Dataset entries -
-- Opening Marker --
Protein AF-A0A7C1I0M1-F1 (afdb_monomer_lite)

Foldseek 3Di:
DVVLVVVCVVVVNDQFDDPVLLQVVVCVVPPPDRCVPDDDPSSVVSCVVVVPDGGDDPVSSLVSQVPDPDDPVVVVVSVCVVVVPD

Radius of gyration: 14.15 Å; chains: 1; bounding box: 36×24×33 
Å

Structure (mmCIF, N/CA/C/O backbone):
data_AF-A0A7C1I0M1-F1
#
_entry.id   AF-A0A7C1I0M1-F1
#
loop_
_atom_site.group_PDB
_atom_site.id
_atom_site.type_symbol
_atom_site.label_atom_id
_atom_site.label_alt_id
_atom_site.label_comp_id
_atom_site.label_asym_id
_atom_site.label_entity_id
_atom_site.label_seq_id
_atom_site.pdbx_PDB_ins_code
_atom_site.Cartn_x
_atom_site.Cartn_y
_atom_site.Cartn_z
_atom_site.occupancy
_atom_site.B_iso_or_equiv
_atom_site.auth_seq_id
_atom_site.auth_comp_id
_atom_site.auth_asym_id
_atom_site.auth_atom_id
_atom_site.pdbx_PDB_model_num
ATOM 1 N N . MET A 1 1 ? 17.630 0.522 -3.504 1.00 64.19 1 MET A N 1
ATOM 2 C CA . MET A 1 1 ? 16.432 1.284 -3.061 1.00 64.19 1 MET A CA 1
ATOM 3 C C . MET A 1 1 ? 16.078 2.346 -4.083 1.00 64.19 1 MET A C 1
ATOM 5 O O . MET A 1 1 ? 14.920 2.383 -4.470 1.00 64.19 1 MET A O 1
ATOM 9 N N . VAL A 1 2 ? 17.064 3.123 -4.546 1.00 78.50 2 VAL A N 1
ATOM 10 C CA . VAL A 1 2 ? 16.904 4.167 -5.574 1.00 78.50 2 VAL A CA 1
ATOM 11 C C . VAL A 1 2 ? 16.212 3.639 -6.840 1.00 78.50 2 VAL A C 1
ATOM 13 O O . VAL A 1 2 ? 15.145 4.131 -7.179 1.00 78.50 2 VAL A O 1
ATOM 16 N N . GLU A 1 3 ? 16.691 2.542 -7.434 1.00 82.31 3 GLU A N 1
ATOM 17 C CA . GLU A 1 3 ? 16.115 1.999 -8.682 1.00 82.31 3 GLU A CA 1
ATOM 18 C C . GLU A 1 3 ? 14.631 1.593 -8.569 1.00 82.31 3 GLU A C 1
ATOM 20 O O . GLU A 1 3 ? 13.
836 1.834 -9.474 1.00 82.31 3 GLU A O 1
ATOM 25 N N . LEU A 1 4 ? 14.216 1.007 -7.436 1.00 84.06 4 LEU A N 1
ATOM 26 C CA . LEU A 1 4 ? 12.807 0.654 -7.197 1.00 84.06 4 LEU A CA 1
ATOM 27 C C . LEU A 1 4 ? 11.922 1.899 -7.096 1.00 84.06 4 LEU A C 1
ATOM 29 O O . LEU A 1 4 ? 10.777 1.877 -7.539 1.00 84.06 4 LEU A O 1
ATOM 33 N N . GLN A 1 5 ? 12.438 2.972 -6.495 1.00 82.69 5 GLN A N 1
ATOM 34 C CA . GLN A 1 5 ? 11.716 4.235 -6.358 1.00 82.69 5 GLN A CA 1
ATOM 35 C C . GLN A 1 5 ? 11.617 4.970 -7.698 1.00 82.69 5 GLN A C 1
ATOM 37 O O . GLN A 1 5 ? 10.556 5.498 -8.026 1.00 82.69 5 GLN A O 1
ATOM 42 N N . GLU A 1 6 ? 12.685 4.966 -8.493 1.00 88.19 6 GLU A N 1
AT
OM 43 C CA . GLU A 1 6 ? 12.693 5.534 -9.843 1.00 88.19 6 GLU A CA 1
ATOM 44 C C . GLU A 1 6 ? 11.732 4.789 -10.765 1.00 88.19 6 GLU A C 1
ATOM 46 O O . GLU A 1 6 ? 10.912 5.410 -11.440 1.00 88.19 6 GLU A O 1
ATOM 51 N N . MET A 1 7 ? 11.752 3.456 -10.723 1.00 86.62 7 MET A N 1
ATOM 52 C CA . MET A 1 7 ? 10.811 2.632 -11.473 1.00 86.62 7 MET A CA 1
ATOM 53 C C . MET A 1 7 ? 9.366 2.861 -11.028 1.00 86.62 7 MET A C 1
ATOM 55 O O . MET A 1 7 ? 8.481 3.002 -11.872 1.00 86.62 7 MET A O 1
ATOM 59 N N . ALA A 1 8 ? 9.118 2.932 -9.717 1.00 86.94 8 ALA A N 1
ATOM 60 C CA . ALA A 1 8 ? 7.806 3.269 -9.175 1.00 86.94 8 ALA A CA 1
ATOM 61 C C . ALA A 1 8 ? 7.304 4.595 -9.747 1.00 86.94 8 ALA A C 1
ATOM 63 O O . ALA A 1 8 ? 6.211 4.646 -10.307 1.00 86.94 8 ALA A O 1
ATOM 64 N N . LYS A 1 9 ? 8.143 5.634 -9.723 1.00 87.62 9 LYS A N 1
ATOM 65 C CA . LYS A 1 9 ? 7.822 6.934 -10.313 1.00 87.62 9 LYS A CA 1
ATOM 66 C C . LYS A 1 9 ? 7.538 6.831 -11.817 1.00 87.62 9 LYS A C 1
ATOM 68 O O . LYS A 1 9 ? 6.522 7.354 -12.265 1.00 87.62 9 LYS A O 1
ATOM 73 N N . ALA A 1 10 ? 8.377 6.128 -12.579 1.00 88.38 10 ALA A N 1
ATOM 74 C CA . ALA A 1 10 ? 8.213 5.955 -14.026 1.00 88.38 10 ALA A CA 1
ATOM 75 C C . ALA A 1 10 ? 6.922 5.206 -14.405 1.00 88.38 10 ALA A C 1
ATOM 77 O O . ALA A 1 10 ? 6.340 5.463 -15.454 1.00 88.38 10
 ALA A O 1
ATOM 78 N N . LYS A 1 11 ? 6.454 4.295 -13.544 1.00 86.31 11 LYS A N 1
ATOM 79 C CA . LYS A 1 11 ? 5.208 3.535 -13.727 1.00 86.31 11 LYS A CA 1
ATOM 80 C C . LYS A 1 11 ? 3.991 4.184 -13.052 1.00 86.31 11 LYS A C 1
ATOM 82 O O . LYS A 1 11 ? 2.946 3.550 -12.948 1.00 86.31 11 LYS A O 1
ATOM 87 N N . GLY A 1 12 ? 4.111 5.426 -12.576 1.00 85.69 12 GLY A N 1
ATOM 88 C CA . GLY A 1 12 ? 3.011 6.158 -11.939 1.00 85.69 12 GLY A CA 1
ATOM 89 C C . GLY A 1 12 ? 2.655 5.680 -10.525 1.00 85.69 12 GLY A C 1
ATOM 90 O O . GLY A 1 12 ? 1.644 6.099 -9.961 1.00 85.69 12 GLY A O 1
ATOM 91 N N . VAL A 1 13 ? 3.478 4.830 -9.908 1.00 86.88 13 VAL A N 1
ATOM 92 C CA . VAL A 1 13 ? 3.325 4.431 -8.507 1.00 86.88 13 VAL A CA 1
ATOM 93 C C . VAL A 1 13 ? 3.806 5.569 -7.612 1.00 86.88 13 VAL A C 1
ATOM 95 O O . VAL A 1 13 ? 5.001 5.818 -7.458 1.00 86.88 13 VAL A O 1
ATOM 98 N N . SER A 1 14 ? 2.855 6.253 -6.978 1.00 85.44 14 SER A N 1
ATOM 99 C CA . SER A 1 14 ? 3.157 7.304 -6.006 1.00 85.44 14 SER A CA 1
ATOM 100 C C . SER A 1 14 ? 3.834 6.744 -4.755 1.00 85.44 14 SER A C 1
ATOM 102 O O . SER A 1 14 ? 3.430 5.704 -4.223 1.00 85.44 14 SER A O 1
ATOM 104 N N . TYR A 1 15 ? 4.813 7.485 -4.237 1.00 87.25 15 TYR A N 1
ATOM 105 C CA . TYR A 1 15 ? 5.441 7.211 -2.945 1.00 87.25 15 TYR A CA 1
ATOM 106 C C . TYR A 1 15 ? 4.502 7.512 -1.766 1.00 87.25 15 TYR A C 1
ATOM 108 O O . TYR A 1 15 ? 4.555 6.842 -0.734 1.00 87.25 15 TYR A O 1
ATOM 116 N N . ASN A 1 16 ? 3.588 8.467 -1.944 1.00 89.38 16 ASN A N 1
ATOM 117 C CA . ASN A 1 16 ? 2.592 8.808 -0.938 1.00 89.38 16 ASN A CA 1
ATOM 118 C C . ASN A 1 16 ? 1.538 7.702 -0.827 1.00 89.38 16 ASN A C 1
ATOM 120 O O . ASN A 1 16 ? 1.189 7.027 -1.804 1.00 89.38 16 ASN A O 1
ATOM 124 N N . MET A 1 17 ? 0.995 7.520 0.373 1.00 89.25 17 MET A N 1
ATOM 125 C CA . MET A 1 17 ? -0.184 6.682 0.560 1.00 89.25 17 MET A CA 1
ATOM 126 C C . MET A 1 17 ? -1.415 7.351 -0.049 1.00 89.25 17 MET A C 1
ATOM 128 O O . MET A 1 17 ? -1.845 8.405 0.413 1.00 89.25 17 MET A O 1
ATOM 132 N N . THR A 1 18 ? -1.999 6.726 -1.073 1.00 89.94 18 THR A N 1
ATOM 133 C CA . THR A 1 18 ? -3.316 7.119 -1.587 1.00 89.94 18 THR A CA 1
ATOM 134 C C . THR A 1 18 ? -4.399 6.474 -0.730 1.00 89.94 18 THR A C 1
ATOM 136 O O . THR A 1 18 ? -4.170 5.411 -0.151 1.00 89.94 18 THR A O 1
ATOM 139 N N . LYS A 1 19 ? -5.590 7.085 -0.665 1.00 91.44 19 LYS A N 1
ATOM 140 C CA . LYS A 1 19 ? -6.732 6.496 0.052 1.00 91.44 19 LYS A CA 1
-- Closing Marker --
What you have to do - Please return the lines above that run from the line containing "ATOM 16 N N" to the line containing "ATOM 20 O O . GLU A 1 3 ? 13.", inclusive, exactly and with no other lines.

Finished exercise -
ATOM 16 N N . GLU A 1 3 ? 16.691 2.542 -7.434 1.00 82.31 3 GLU A N 1
ATOM 17 C CA . GLU A 1 3 ? 16.115 1.999 -8.682 1.00 82.31 3 GLU A CA 1
ATOM 18 C C . GLU A 1 3 ? 14.631 1.593 -8.569 1.00 82.31 3 GLU A C 1
ATOM 20 O O . GLU A 1 3 ? 13.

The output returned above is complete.